Aging populations within urban neighborhoods will create a series of challenges to the provision of health and social care. As the population ages, the total amount of ill health and disability in the population will increase unless there is considerable improvement in the health of current and future urban seniors (Harper, 2014). These changes are expected to occur because of the shift from acute infectious disease to complex chronic long-term illness and disability. This shift is expected to cause dramatic changes in the allocation of health care resources and the configuration of services (Howse, 2012). It has also been predicted that even if increases in the urban older adult population do not exert pressure for additional resources in the health care system, they may create the need for the development and improvement of community services for seniors with complex health needs. Mitigating environmental influences in the neighborhood that are associated with poor SRH may allow urban older adults to maintain health and reduce disability. Extending healthy lives within this population will reduce costs associated with long-term health and social care (Harper, 2014).

Conclusion

A growing body of literature has reported associations between neighborhoods and health (Yen, Michael, & Perdue, 2009). As the literature expands, it is worthwhile to consider populations such as older adults because the proportion of people aged 65 and older is growing. In the United States, the number of people above the age of 65 is expected to reach 72 million—which will account for roughly 20% of the population (Centers for Disease Control and Prevention, 2013). Previous research relating neighborhoods to health in older adults examined mortality (Diez-Roux et al., 2004), mental health (Beard et al., 2009), and health behaviors (Legh & Moore, 2012). This study adds to existing literature by examining perceived versus actual effects of neighborhood environment among urban older adults. We were able to show a relationship between fear of crime and poor SRH among urban seniors. In addition, we were able to show that poor SRH is not related to objective measures of actual crime but is related to perception of crime. This suggests that self-rated health is more affected by perception of the neighborhood. This finding supports the suggestion that self-rated health may be improved by improving senior adults’ attitudes about their neighborhood environment. Specific strategies may include reducing fear by creating activities that focus on meeting other individuals in the neighborhood. We also found that race is a determinant in older peoples’ perceptions. Understanding specific neighborhood influences on health will enable us to improve the lives of older adults, many of whom are aging in place (Kochera, Straight, & Guterbock, 2005), and is crucial in addressing growing populations of urban older adults.

Acknowledgments

This study was supported by a pilot grant from the National Institutes of Health (5P30 AG015281) and the Michigan Center for Urban African American Research. The Speak to Your Health! community survey was supported by the Prevention Research Center of Michigan (Centers for Disease Control and Prevention Grant N. U48/DP000055) and the Genesee County Health Department.

Footnotes

Declaration of Conflicting Interests: The authors declared no potential conflicts of interest with respect to the research, authorship, and/or publication of this article.

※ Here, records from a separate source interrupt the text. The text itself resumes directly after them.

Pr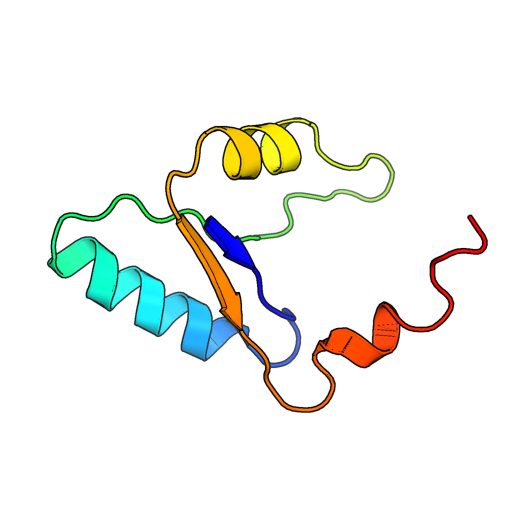otein AF-A0A0B6XW89-F1 (afdb_monomer_lite)

Foldseek 3Di:
DEEWQVVFCVVVLVVVCVVVVVVVDDDDYPDDPDPPDDDDVVVVVVVVPDPDYHYDDDPPGCVVVVPPPPD

Organism: NCBI:txid1028688

Sequence (71 aa):
FICYRRSSGSQLASLLKVHLQLRGFSVFLDIDRLRAGKFDENLLLSIHLSNHFILILTPDALDRCLGDDIQ

pLDDT: mean 85.67, std 15.46, range [44.16, 98.38]

InterPro domains:
  IPR000157 Toll/interleukin-1 receptor homology (TIR) domain [PS50104] (1-71)
  IPR035897 Toll/interleukin-1 receptor homology (TIR) domain superfamily [G3DSA:3.40.50.10140] (1-66)
  IPR035897 Toll/interleukin-1 receptor homology (TIR) domain superfamily [SSF52200] (1-63)
  IPR039184 Sterile alpha and TIR motif-containing protein 1 [PTHR22998] (1-69)

Structure (mmCIF, N/CA/C/O backbone):
data_AF-A0A0B6XW89-F1
#
_entry.id   AF-A0A0B6XW89-F1
#
loop_
_atom_site.group_PDB
_atom_site.id
_atom_site.type_symbol
_atom_site.label_atom_id
_atom_site.label_alt_id
_atom_site.label_comp_id
_atom_site.label_asym_id
_atom_site.label_entity_id
_atom_site.label_seq_id
_atom_site.pdbx_PDB_ins_code
_atom_site.Cartn_x
_atom_site.Cartn_y
_atom_site.Cartn_z
_atom_site.occupancy
_atom_site.B_iso_or_equiv
_atom_site.auth_seq_id
_atom_site.auth_comp_id
_atom_site.auth_asym_id
_atom_site.auth_atom_id
_atom_site.pdbx_PDB_model_num
ATOM 1 N N . PHE A 1 1 ? -2.538 -1.572 5.842 1.00 94.56 1 PHE A N 1
ATOM 2 C CA . PHE A 1 1 ? -1.393 -0.839 5.276 1.00 94.56 1 PHE A CA 1
ATOM 3 C C . PHE A 1 1 ? -1.331 -1.022 3.764 1.00 94.56 1 PHE A C 1
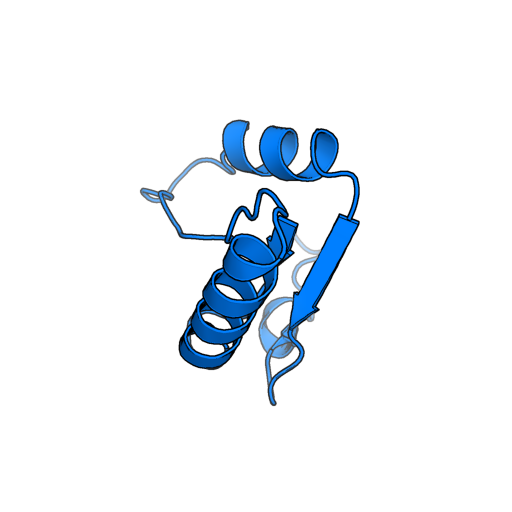ATOM 5 O O . PHE A 1 1 ? -1.511 -2.145 3.306 1.00 94.56 1 PHE A O 1
ATOM 12 N N . ILE A 1 2 ? -1.096 0.042 2.993 1.00 95.75 2 ILE A N 1
ATOM 13 C CA . ILE A 1 2 ? -0.809 -0.039 1.552 1.00 95.75 2 ILE A CA 1
ATOM 14 C C . ILE A 1 2 ? 0.618 0.463 1.308 1.00 95.75 2 ILE A C 1
ATOM 16 O O . ILE A 1 2 ? 0.897 1.650 1.497 1.00 95.75 2 ILE A O 1
ATOM 20 N N . CYS A 1 3 ? 1.492 -0.440 0.863 1.00 93.69 3 CYS A N 1
ATOM 21 C CA . CYS A 1 3 ? 2.852 -0.148 0.423 1.00 93.69 3 CYS A CA 1
ATOM 22 C C . CYS A 1 3 ? 2.884 0.006 -1.102 1.00 93.69 3 CYS A C 1
ATOM 24 O O . CYS A 1 3 ? 2.233 -0.752 -1.828 1.00 93.69 3 CYS A O 1
ATOM 26 N N . TYR A 1 4 ? 3.615 1.002 -1.596 1.00 94.25 4 TYR A N 1
ATOM 27 C CA . TYR A 1 4 ? 3.699 1.304 -3.021 1.00 94.25 4 TYR A CA 1
ATOM 28 C C . TYR A 1 4 ? 4.970 2.085 -3.346 1.00 94.25 4 TYR A C 1
ATOM 30 O O . TYR A 1 4 ? 5.483 2.864 -2.543 1.00 94.25 4 TYR A O 1
ATOM 38 N N . ARG A 1 5 ? 5.440 1.948 -4.585 1.00 91.94 5 ARG A N 1
ATOM 39 C CA . ARG A 1 5 ? 6.519 2.780 -5.112 1.00 91.94 5 ARG A CA 1
ATOM 40 C C . ARG A 1 5 ? 5.999 4.187 -5.402 1.00 91.94 5 ARG A C 1
ATOM 42 O O . ARG A 1 5 ? 5.137 4.361 -6.257 1.00 91.94 5 ARG A O 1
ATOM 49 N N . ARG A 1 6 ? 6.525 5.220 -4.739 1.00 88.75 6 ARG A N 1
ATOM 50 C CA . ARG A 1 6 ? 5.952 6.581 -4.848 1.00 88.75 6 ARG A CA 1
ATOM 51 C C . ARG A 1 6 ? 6.025 7.203 -6.235 1.00 88.75 6 ARG A C 1
ATOM 53 O O . ARG A 1 6 ? 5.117 7.939 -6.608 1.00 88.75 6 ARG A O 1
ATOM 60 N N . SER A 1 7 ? 7.073 6.884 -6.993 1.00 90.25 7 SER A N 1
ATOM 61 C CA . SER A 1 7 ? 7.275 7.405 -8.347 1.00 90.25 7 SER A CA 1
ATOM 62 C C . SER A 1 7 ? 6.214 6.939 -9.349 1.00 90.25 7 SER A C 1
ATOM 64 O O . SER A 1 7 ? 6.014 7.613 -10.350 1.00 90.25 7 SER A O 1
ATOM 66 N N . SER A 1 8 ? 5.535 5.817 -9.093 1.00 92.44 8 SER A N 1
ATOM 67 C CA . SER A 1 8 ? 4.665 5.150 -10.076 1.00 92.44 8 SER A CA 1
ATOM 68 C C . SER A 1 8 ? 3.309 4.703 -9.516 1.00 92.44 8 SER A C 1
ATOM 70 O O . SER A 1 8 ? 2.31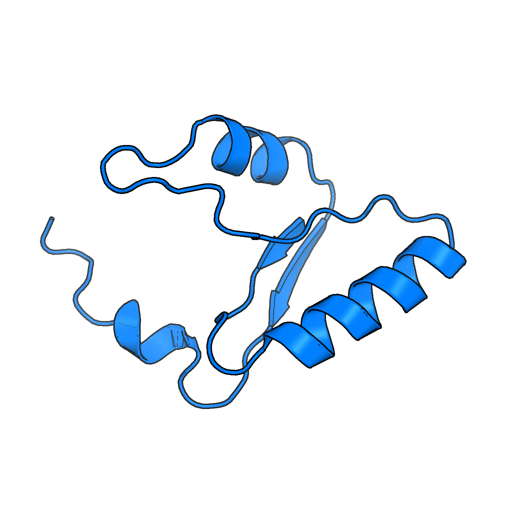0 4.722 -10.225 1.00 92.44 8 SER A O 1
ATOM 72 N N . GLY A 1 9 ? 3.238 4.310 -8.243 1.00 93.56 9 GLY A N 1
ATOM 73 C CA . GLY A 1 9 ? 2.056 3.704 -7.620 1.00 93.56 9 GLY A CA 1
ATOM 74 C C . GLY A 1 9 ? 1.143 4.661 -6.851 1.00 93.56 9 GLY A C 1
ATOM 75 O O . GLY A 1 9 ? 0.123 4.224 -6.323 1.00 93.56 9 GLY A O 1
ATOM 76 N N . SER A 1 10 ? 1.477 5.951 -6.761 1.00 93.12 10 SER A N 1
ATOM 77 C CA . SER A 1 10 ? 0.784 6.919 -5.889 1.00 93.12 10 SER A CA 1
ATOM 78 C C . SER A 1 10 ? -0.698 7.115 -6.229 1.00 93.12 10 SER A C 1
ATOM 80 O O . SER A 1 10 ? -1.543 7.170 -5.329 1.00 93.12 10 SER A O 1
ATOM 82 N N . GLN A 1 11 ? -1.034 7.173 -7.519 1.00 95.06 11 GLN A N 1
ATOM 83 C CA . GLN A 1 11 ? -2.414 7.327 -7.986 1.00 95.06 11 GLN A CA 1
ATOM 84 C C . GLN A 1 11 ? -3.255 6.090 -7.650 1.00 95.06 11 GLN A C 1
ATOM 86 O O . GLN A 1 11 ? -4.325 6.216 -7.055 1.00 95.06 11 GLN A O 1
ATOM 91 N N . LEU A 1 12 ? -2.741 4.891 -7.948 1.00 96.25 12 LEU A N 1
ATOM 92 C CA . LEU A 1 12 ? -3.425 3.634 -7.644 1.00 96.25 12 LEU A CA 1
ATOM 93 C C . LEU A 1 12 ? -3.588 3.427 -6.130 1.00 96.25 12 LEU A C 1
ATOM 95 O O . LEU A 1 12 ? -4.663 3.039 -5.680 1.00 96.25 12 LEU A O 1
ATOM 99 N N . ALA A 1 13 ? -2.569 3.759 -5.332 1.00 96.44 13 ALA A N 1
ATOM 100 C CA . ALA A 1 13 ? -2.646 3.713 -3.871 1.00 96.44 13 ALA A CA 1
ATOM 101 C C . ALA A 1 13 ? -3.748 4.630 -3.324 1.00 96.44 13 ALA A C 1
ATOM 103 O O . ALA A 1 13 ? -4.530 4.227 -2.461 1.00 96.44 13 ALA A O 1
ATOM 104 N N . SER A 1 14 ? -3.840 5.850 -3.858 1.00 95.69 14 SER A N 1
ATOM 105 C CA . SER A 1 14 ? -4.862 6.824 -3.467 1.00 95.69 14 SER A CA 1
ATOM 106 C C . SER A 1 14 ? -6.264 6.352 -3.850 1.00 95.69 14 SER A C 1
ATOM 108 O O . SER A 1 14 ? -7.185 6.440 -3.038 1.00 95.69 14 SER A O 1
ATOM 110 N N . LEU A 1 15 ? -6.417 5.786 -5.049 1.00 97.62 15 LEU A N 1
ATOM 111 C CA . LEU A 1 15 ? -7.677 5.221 -5.522 1.00 97.62 15 LEU A CA 1
ATOM 112 C C . LEU A 1 15 ? -8.140 4.053 -4.638 1.00 97.62 15 LEU A C 1
ATOM 114 O O . LEU A 1 15 ? -9.283 4.036 -4.177 1.00 97.62 15 LEU A O 1
ATOM 118 N N . LEU A 1 16 ? -7.243 3.108 -4.342 1.00 97.69 16 LEU A N 1
ATOM 119 C CA . LEU A 1 16 ? -7.528 1.983 -3.449 1.00 97.69 16 LEU A CA 1
ATOM 120 C C . LEU A 1 16 ? -7.903 2.461 -2.049 1.00 97.69 16 LEU A C 1
ATOM 122 O O . LEU A 1 16 ? -8.884 1.977 -1.486 1.00 97.69 16 LEU A O 1
ATOM 126 N N . LYS A 1 17 ? -7.176 3.446 -1.509 1.00 96.75 17 LYS A N 1
ATOM 127 C CA . LYS A 1 17 ? -7.502 4.061 -0.221 1.00 96.75 17 LYS A CA 1
ATOM 128 C C . LYS A 1 17 ? -8.934 4.585 -0.207 1.00 96.75 17 LYS A C 1
ATOM 130 O O . LYS A 1 17 ? -9.694 4.190 0.671 1.00 96.75 17 LYS A O 1
ATOM 135 N N . VAL A 1 18 ? -9.311 5.425 -1.174 1.00 98.06 18 VAL A N 1
ATOM 136 C CA . VAL A 1 18 ? -10.667 5.993 -1.251 1.00 98.06 18 VAL A CA 1
ATOM 137 C C . VAL A 1 18 ? -11.713 4.879 -1.301 1.00 98.06 18 VAL A C 1
ATOM 139 O O . VAL A 1 18 ? -12.648 4.871 -0.504 1.00 98.06 18 VAL A O 1
ATOM 142 N N . HIS A 1 19 ? -11.538 3.889 -2.177 1.00 98.38 19 HIS A N 1
ATOM 143 C CA . HIS A 1 19 ? -12.506 2.804 -2.330 1.00 98.38 19 HIS A CA 1
ATOM 144 C C . HIS A 1 19 ? -12.633 1.892 -1.107 1.00 98.38 19 HIS A C 1
ATOM 146 O O . HIS A 1 19 ? -13.731 1.405 -0.828 1.00 98.38 19 HIS A O 1
ATOM 152 N N . LEU A 1 20 ? -11.542 1.633 -0.393 1.00 98.06 20 LEU A N 1
ATOM 153 C CA . LEU A 1 20 ? -11.555 0.839 0.833 1.00 98.06 20 LEU A CA 1
ATOM 154 C C . LEU A 1 20 ? -12.169 1.629 1.995 1.00 98.06 20 LEU A C 1
ATOM 156 O O . LEU A 1 20 ? -12.990 1.088 2.731 1.00 98.06 20 LEU A O 1
ATOM 160 N N . GLN A 1 21 ? -11.859 2.921 2.112 1.00 97.50 21 GLN A N 1
ATOM 161 C CA . GLN A 1 21 ? -12.461 3.785 3.130 1.00 97.50 21 GLN A CA 1
ATOM 162 C C . GLN A 1 21 ? -13.972 3.940 2.936 1.00 97.50 21 GLN A C 1
ATOM 164 O O . GLN A 1 21 ? -14.717 3.866 3.909 1.00 97.50 21 GLN A O 1
ATOM 169 N N . LEU A 1 22 ? -14.447 4.048 1.689 1.00 98.31 22 LEU A N 1
ATOM 170 C CA . LEU A 1 22 ? -15.883 4.036 1.373 1.00 98.31 22 LEU A CA 1
ATOM 171 C C . LEU A 1 22 ? -16.589 2.737 1.800 1.00 98.31 22 LEU A C 1
ATOM 173 O O . LEU A 1 22 ? -17.804 2.727 1.962 1.00 98.31 22 LEU A O 1
ATOM 177 N N . ARG A 1 23 ? -15.840 1.646 1.991 1.00 97.81 23 ARG A N 1
ATOM 178 C CA . ARG A 1 23 ? -16.342 0.348 2.469 1.00 97.81 23 ARG A CA 1
ATOM 179 C C . ARG A 1 23 ? -16.104 0.127 3.967 1.00 97.81 23 ARG A C 1
ATOM 181 O O . ARG A 1 23 ? -16.289 -0.984 4.447 1.00 97.81 23 ARG A O 1
ATOM 188 N N . GLY A 1 24 ? -15.695 1.164 4.700 1.00 97.75 24 GLY A N 1
ATOM 189 C CA . GLY A 1 24 ? -15.516 1.121 6.153 1.00 97.75 24 GLY A CA 1
ATOM 190 C C . GLY A 1 24 ? -14.147 0.630 6.631 1.00 97.75 24 GLY A C 1
ATOM 191 O O . GLY A 1 24 ? -13.966 0.435 7.829 1.00 97.75 24 GLY A O 1
ATOM 192 N N . PHE A 1 25 ? -13.167 0.451 5.741 1.00 97.38 25 PHE A N 1
ATOM 193 C CA . PHE A 1 25 ? -11.816 0.063 6.151 1.00 97.38 25 PHE A CA 1
ATOM 194 C C . PHE A 1 25 ? -10.986 1.274 6.587 1.00 97.38 25 PHE A C 1
ATOM 196 O O . PHE A 1 25 ? -10.955 2.308 5.914 1.00 97.38 25 PHE A O 1
ATOM 203 N N . SER A 1 26 ? -10.226 1.123 7.672 1.00 94.69 26 SER A N 1
ATOM 204 C CA . SER A 1 26 ? -9.130 2.034 7.997 1.00 94.69 26 SER A CA 1
ATOM 205 C C . SER A 1 26 ? -7.932 1.733 7.093 1.00 94.69 26 SER A C 1
ATOM 207 O O . SER A 1 26 ? -7.480 0.594 6.969 1.00 94.69 26 SER A O 1
ATOM 209 N N . VAL A 1 27 ? -7.419 2.760 6.411 1.00 94.44 27 VAL A N 1
ATOM 210 C CA . VAL A 1 27 ? -6.343 2.600 5.427 1.00 94.44 27 VAL A CA 1
ATOM 211 C C . VAL A 1 27 ? -5.223 3.594 5.682 1.00 94.44 27 VAL A C 1
ATOM 213 O O . VAL A 1 27 ? -5.412 4.809 5.605 1.00 94.44 27 VAL A O 1
ATOM 216 N N . PHE A 1 28 ? -4.034 3.044 5.899 1.00 91.19 28 PHE A N 1
ATOM 217 C CA . PHE A 1 28 ? -2.776 3.770 6.019 1.00 91.19 28 PHE A CA 1
ATOM 218 C C . PHE A 1 28 ? -1.968 3.583 4.738 1.00 91.19 28 PHE A C 1
ATOM 220 O O . PHE A 1 28 ? -1.791 2.450 4.286 1.00 91.19 28 PHE A O 1
ATOM 227 N N . LEU A 1 29 ? -1.511 4.690 4.155 1.00 90.25 29 LEU A N 1
ATOM 228 C CA . LEU A 1 29 ? -0.584 4.690 3.027 1.00 90.25 29 LEU A CA 1
ATOM 229 C C . LEU A 1 29 ? 0.835 4.897 3.543 1.00 90.25 29 LEU A C 1
ATOM 231 O O . LEU A 1 29 ? 1.037 5.679 4.472 1.00 90.25 29 LEU A O 1
ATOM 235 N N . ASP A 1 30 ? 1.796 4.277 2.870 1.00 78.94 30 ASP A N 1
ATOM 236 C CA . ASP A 1 30 ? 3.222 4.546 3.042 1.00 78.94 30 ASP A CA 1
ATOM 237 C C . ASP A 1 30 ? 3.607 5.921 2.447 1.00 78.94 30 ASP A C 1
ATOM 239 O O . ASP A 1 30 ? 4.136 6.050 1.336 1.00 78.94 30 ASP A O 1
ATOM 243 N N . ILE A 1 31 ? 3.224 6.998 3.137 1.00 71.62 31 ILE A N 1
ATOM 244 C CA . ILE A 1 31 ? 3.577 8.373 2.767 1.00 71.62 31 ILE A CA 1
ATOM 245 C C . ILE A 1 31 ? 4.827 8.754 3.554 1.00 71.62 31 ILE A C 1
ATOM 247 O O . ILE A 1 31 ? 4.803 8.731 4.782 1.00 71.62 31 ILE A O 1
ATOM 251 N N . ASP A 1 32 ? 5.894 9.146 2.851 1.00 55.88 32 ASP A N 1
ATOM 252 C CA . ASP A 1 32 ? 7.124 9.644 3.472 1.00 55.88 32 ASP A CA 1
ATOM 253 C C . ASP A 1 32 ? 6.793 10.859 4.339 1.00 55.88 32 ASP A C 1
ATOM 255 O O . ASP A 1 32 ? 6.618 11.975 3.850 1.00 55.88 32 ASP A O 1
ATOM 259 N N . ARG A 1 33 ? 6.7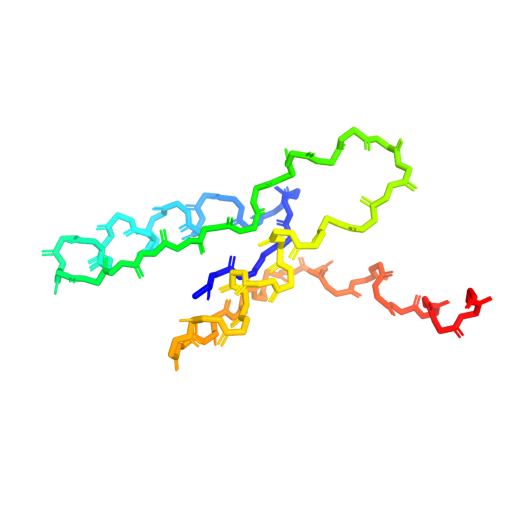76 10.664 5.652 1.00 52.75 33 ARG A N 1
ATOM 260 C CA . ARG A 1 33 ? 7.264 11.687 6.578 1.00 52.75 33 ARG A CA 1
ATOM 261 C C . ARG A 1 33 ? 8.720 11.402 6.949 1.00 52.75 33 ARG A C 1
ATOM 263 O O . ARG A 1 33 ? 9.145 11.672 8.061 1.00 52.75 33 ARG A O 1
ATOM 270 N N . LEU A 1 34 ? 9.509 10.900 6.002 1.00 51.12 34 LEU A N 1
ATOM 271 C CA . LEU A 1 34 ? 10.937 10.679 6.183 1.00 51.12 34 LEU A CA 1
ATOM 272 C C . LEU A 1 34 ? 11.700 11.944 5.776 1.00 51.12 34 LEU A C 1
ATOM 274 O O . LEU A 1 34 ? 12.120 12.123 4.636 1.00 51.12 34 LEU A O 1
ATOM 278 N N . ARG A 1 35 ? 11.904 12.847 6.743 1.00 44.16 35 ARG A N 1
ATOM 279 C CA . ARG A 1 35 ? 13.124 13.664 6.718 1.00 44.16 35 ARG A CA 1
ATOM 280 C C . ARG A 1 35 ? 14.291 12.682 6.829 1.00 44.16 35 ARG A C 1
ATOM 282 O O . ARG A 1 35 ? 14.291 11.848 7.729 1.00 44.16 35 ARG A O 1
ATOM 289 N N . ALA A 1 36 ? 15.227 12.758 5.887 1.00 47.12 36 ALA A N 1
ATOM 290 C CA . ALA A 1 36 ? 16.386 11.879 5.784 1.00 47.12 36 ALA A CA 1
ATOM 291 C C . ALA A 1 36 ? 17.025 11.586 7.158 1.00 47.12 36 ALA A C 1
ATOM 293 O O . ALA A 1 36 ? 17.419 12.517 7.858 1.00 47.12 36 ALA A O 1
ATOM 294 N N . GLY A 1 37 ? 17.126 10.305 7.534 1.00 50.75 37 GLY A N 1
ATOM 295 C CA . GLY A 1 37 ? 18.042 9.873 8.597 1.00 50.75 37 GLY A CA 1
ATOM 296 C C . GLY A 1 37 ? 17.566 8.772 9.546 1.00 50.75 37 GLY A C 1
ATOM 297 O O . GLY A 1 37 ? 18.416 8.129 10.150 1.00 50.75 37 GLY A O 1
ATOM 298 N N . LYS A 1 38 ? 16.261 8.510 9.695 1.00 56.06 38 LYS A N 1
ATOM 299 C CA . LYS A 1 38 ? 15.777 7.399 10.537 1.00 56.06 38 LYS A CA 1
ATOM 300 C C . LYS A 1 38 ? 14.585 6.706 9.901 1.00 56.06 38 LYS A C 1
ATOM 302 O O . LYS A 1 38 ? 13.600 7.365 9.592 1.00 56.06 38 LYS A O 1
ATOM 307 N N . PHE A 1 39 ? 14.688 5.390 9.738 1.00 62.44 39 PHE A N 1
ATOM 308 C CA . PHE A 1 39 ? 13.539 4.531 9.477 1.00 62.44 39 PHE A CA 1
ATOM 309 C C . PHE A 1 39 ? 12.500 4.790 10.577 1.00 62.44 39 PHE A C 1
ATOM 311 O O . PHE A 1 39 ? 12.823 4.713 11.762 1.00 62.44 39 PHE A O 1
ATOM 318 N N . ASP A 1 40 ? 11.304 5.229 10.191 1.00 70.62 40 ASP A N 1
ATOM 319 C CA . ASP A 1 40 ? 10.330 5.783 11.130 1.00 70.62 40 ASP A CA 1
ATOM 320 C C . ASP A 1 40 ? 9.682 4.635 11.918 1.00 70.62 40 ASP A C 1
ATOM 322 O O . ASP A 1 40 ? 8.993 3.790 11.345 1.00 70.62 40 ASP A O 1
ATOM 326 N N . GLU A 1 41 ? 9.885 4.579 13.235 1.00 74.31 41 GLU A N 1
ATOM 327 C CA . GLU A 1 41 ? 9.236 3.594 14.116 1.00 74.31 41 GLU A CA 1
ATOM 328 C C . GLU A 1 41 ? 7.708 3.612 13.949 1.00 74.31 41 GLU A C 1
ATOM 330 O O . GLU A 1 41 ? 7.051 2.575 14.054 1.00 74.31 41 GLU A O 1
ATOM 335 N N . ASN A 1 42 ? 7.137 4.767 13.587 1.00 76.44 42 ASN A N 1
ATOM 336 C CA . ASN A 1 42 ? 5.713 4.902 13.292 1.00 76.44 42 ASN A CA 1
ATOM 337 C C . ASN A 1 42 ? 5.286 4.122 12.043 1.00 76.44 42 ASN A C 1
ATOM 339 O O . ASN A 1 42 ? 4.150 3.644 11.976 1.00 76.44 42 ASN A O 1
ATOM 343 N N . LEU A 1 43 ? 6.174 3.979 11.055 1.00 82.12 43 LEU A N 1
ATOM 344 C CA . LEU A 1 43 ? 5.930 3.176 9.861 1.00 82.12 43 LEU A CA 1
ATOM 345 C C . LEU A 1 43 ? 5.833 1.698 10.240 1.00 82.12 43 LEU A C 1
ATOM 347 O O . LEU A 1 43 ? 4.834 1.051 9.926 1.00 82.12 43 LEU A O 1
ATOM 351 N N . LEU A 1 44 ? 6.826 1.190 10.978 1.00 85.25 44 LEU A N 1
ATOM 352 C CA . LEU A 1 44 ? 6.837 -0.189 11.478 1.00 85.25 44 LEU A CA 1
ATOM 353 C C . LEU A 1 44 ? 5.628 -0.482 12.357 1.00 85.25 44 LEU A C 1
ATOM 355 O O . LEU A 1 44 ? 4.972 -1.507 12.181 1.00 85.25 44 LEU A O 1
ATOM 359 N N . LEU A 1 45 ? 5.287 0.442 13.254 1.00 86.06 45 LEU A N 1
ATOM 360 C CA . LEU A 1 45 ? 4.105 0.320 14.092 1.00 86.06 45 LEU A CA 1
ATOM 361 C C . LEU A 1 45 ? 2.823 0.283 13.248 1.00 86.06 45 LEU A C 1
ATOM 363 O O . LEU A 1 45 ? 1.961 -0.559 13.481 1.00 86.06 45 LEU A O 1
ATOM 367 N N . SER A 1 46 ? 2.704 1.133 12.225 1.00 86.56 46 SER A N 1
ATOM 368 C CA . SER A 1 46 ? 1.543 1.142 11.322 1.00 8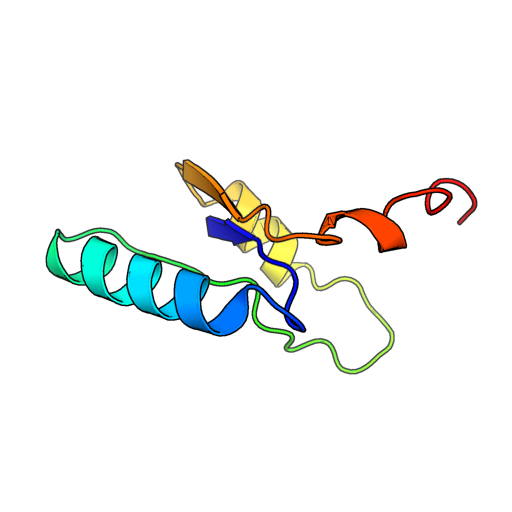6.56 46 SER A CA 1
ATOM 369 C C . SER A 1 46 ? 1.406 -0.156 10.521 1.00 86.56 46 SER A C 1
ATOM 371 O O . SER A 1 46 ? 0.284 -0.587 10.238 1.00 86.56 46 SER A O 1
ATOM 373 N N . ILE A 1 47 ? 2.528 -0.783 10.154 1.00 90.12 47 ILE A N 1
ATOM 374 C CA . ILE A 1 47 ? 2.552 -2.110 9.530 1.00 90.12 47 ILE A CA 1
ATOM 375 C C . ILE A 1 47 ? 2.093 -3.161 10.545 1.00 90.12 47 ILE A C 1
ATOM 377 O O . ILE A 1 47 ? 1.166 -3.908 10.249 1.00 90.12 47 ILE A O 1
ATOM 381 N N . HIS A 1 48 ? 2.677 -3.174 11.745 1.00 91.31 48 HIS A N 1
ATOM 382 C CA . HIS A 1 48 ? 2.369 -4.151 12.792 1.00 91.31 48 HIS A CA 1
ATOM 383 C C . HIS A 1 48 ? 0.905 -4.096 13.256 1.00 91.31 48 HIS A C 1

Funding: The author(s) received no financial support for the research, authorship, and/or publication of this article: This study was supported by a pilot grant from the National Institutes of Health (5P30 AG015281) and the Michigan Center for Urban African American Research. The Speak to Your Health! community survey was supported by the Prevention Research Center of Michigan (Centers for Disease Control and Prevention Grant N. U48/DP000055) and the Genesee County Health Department.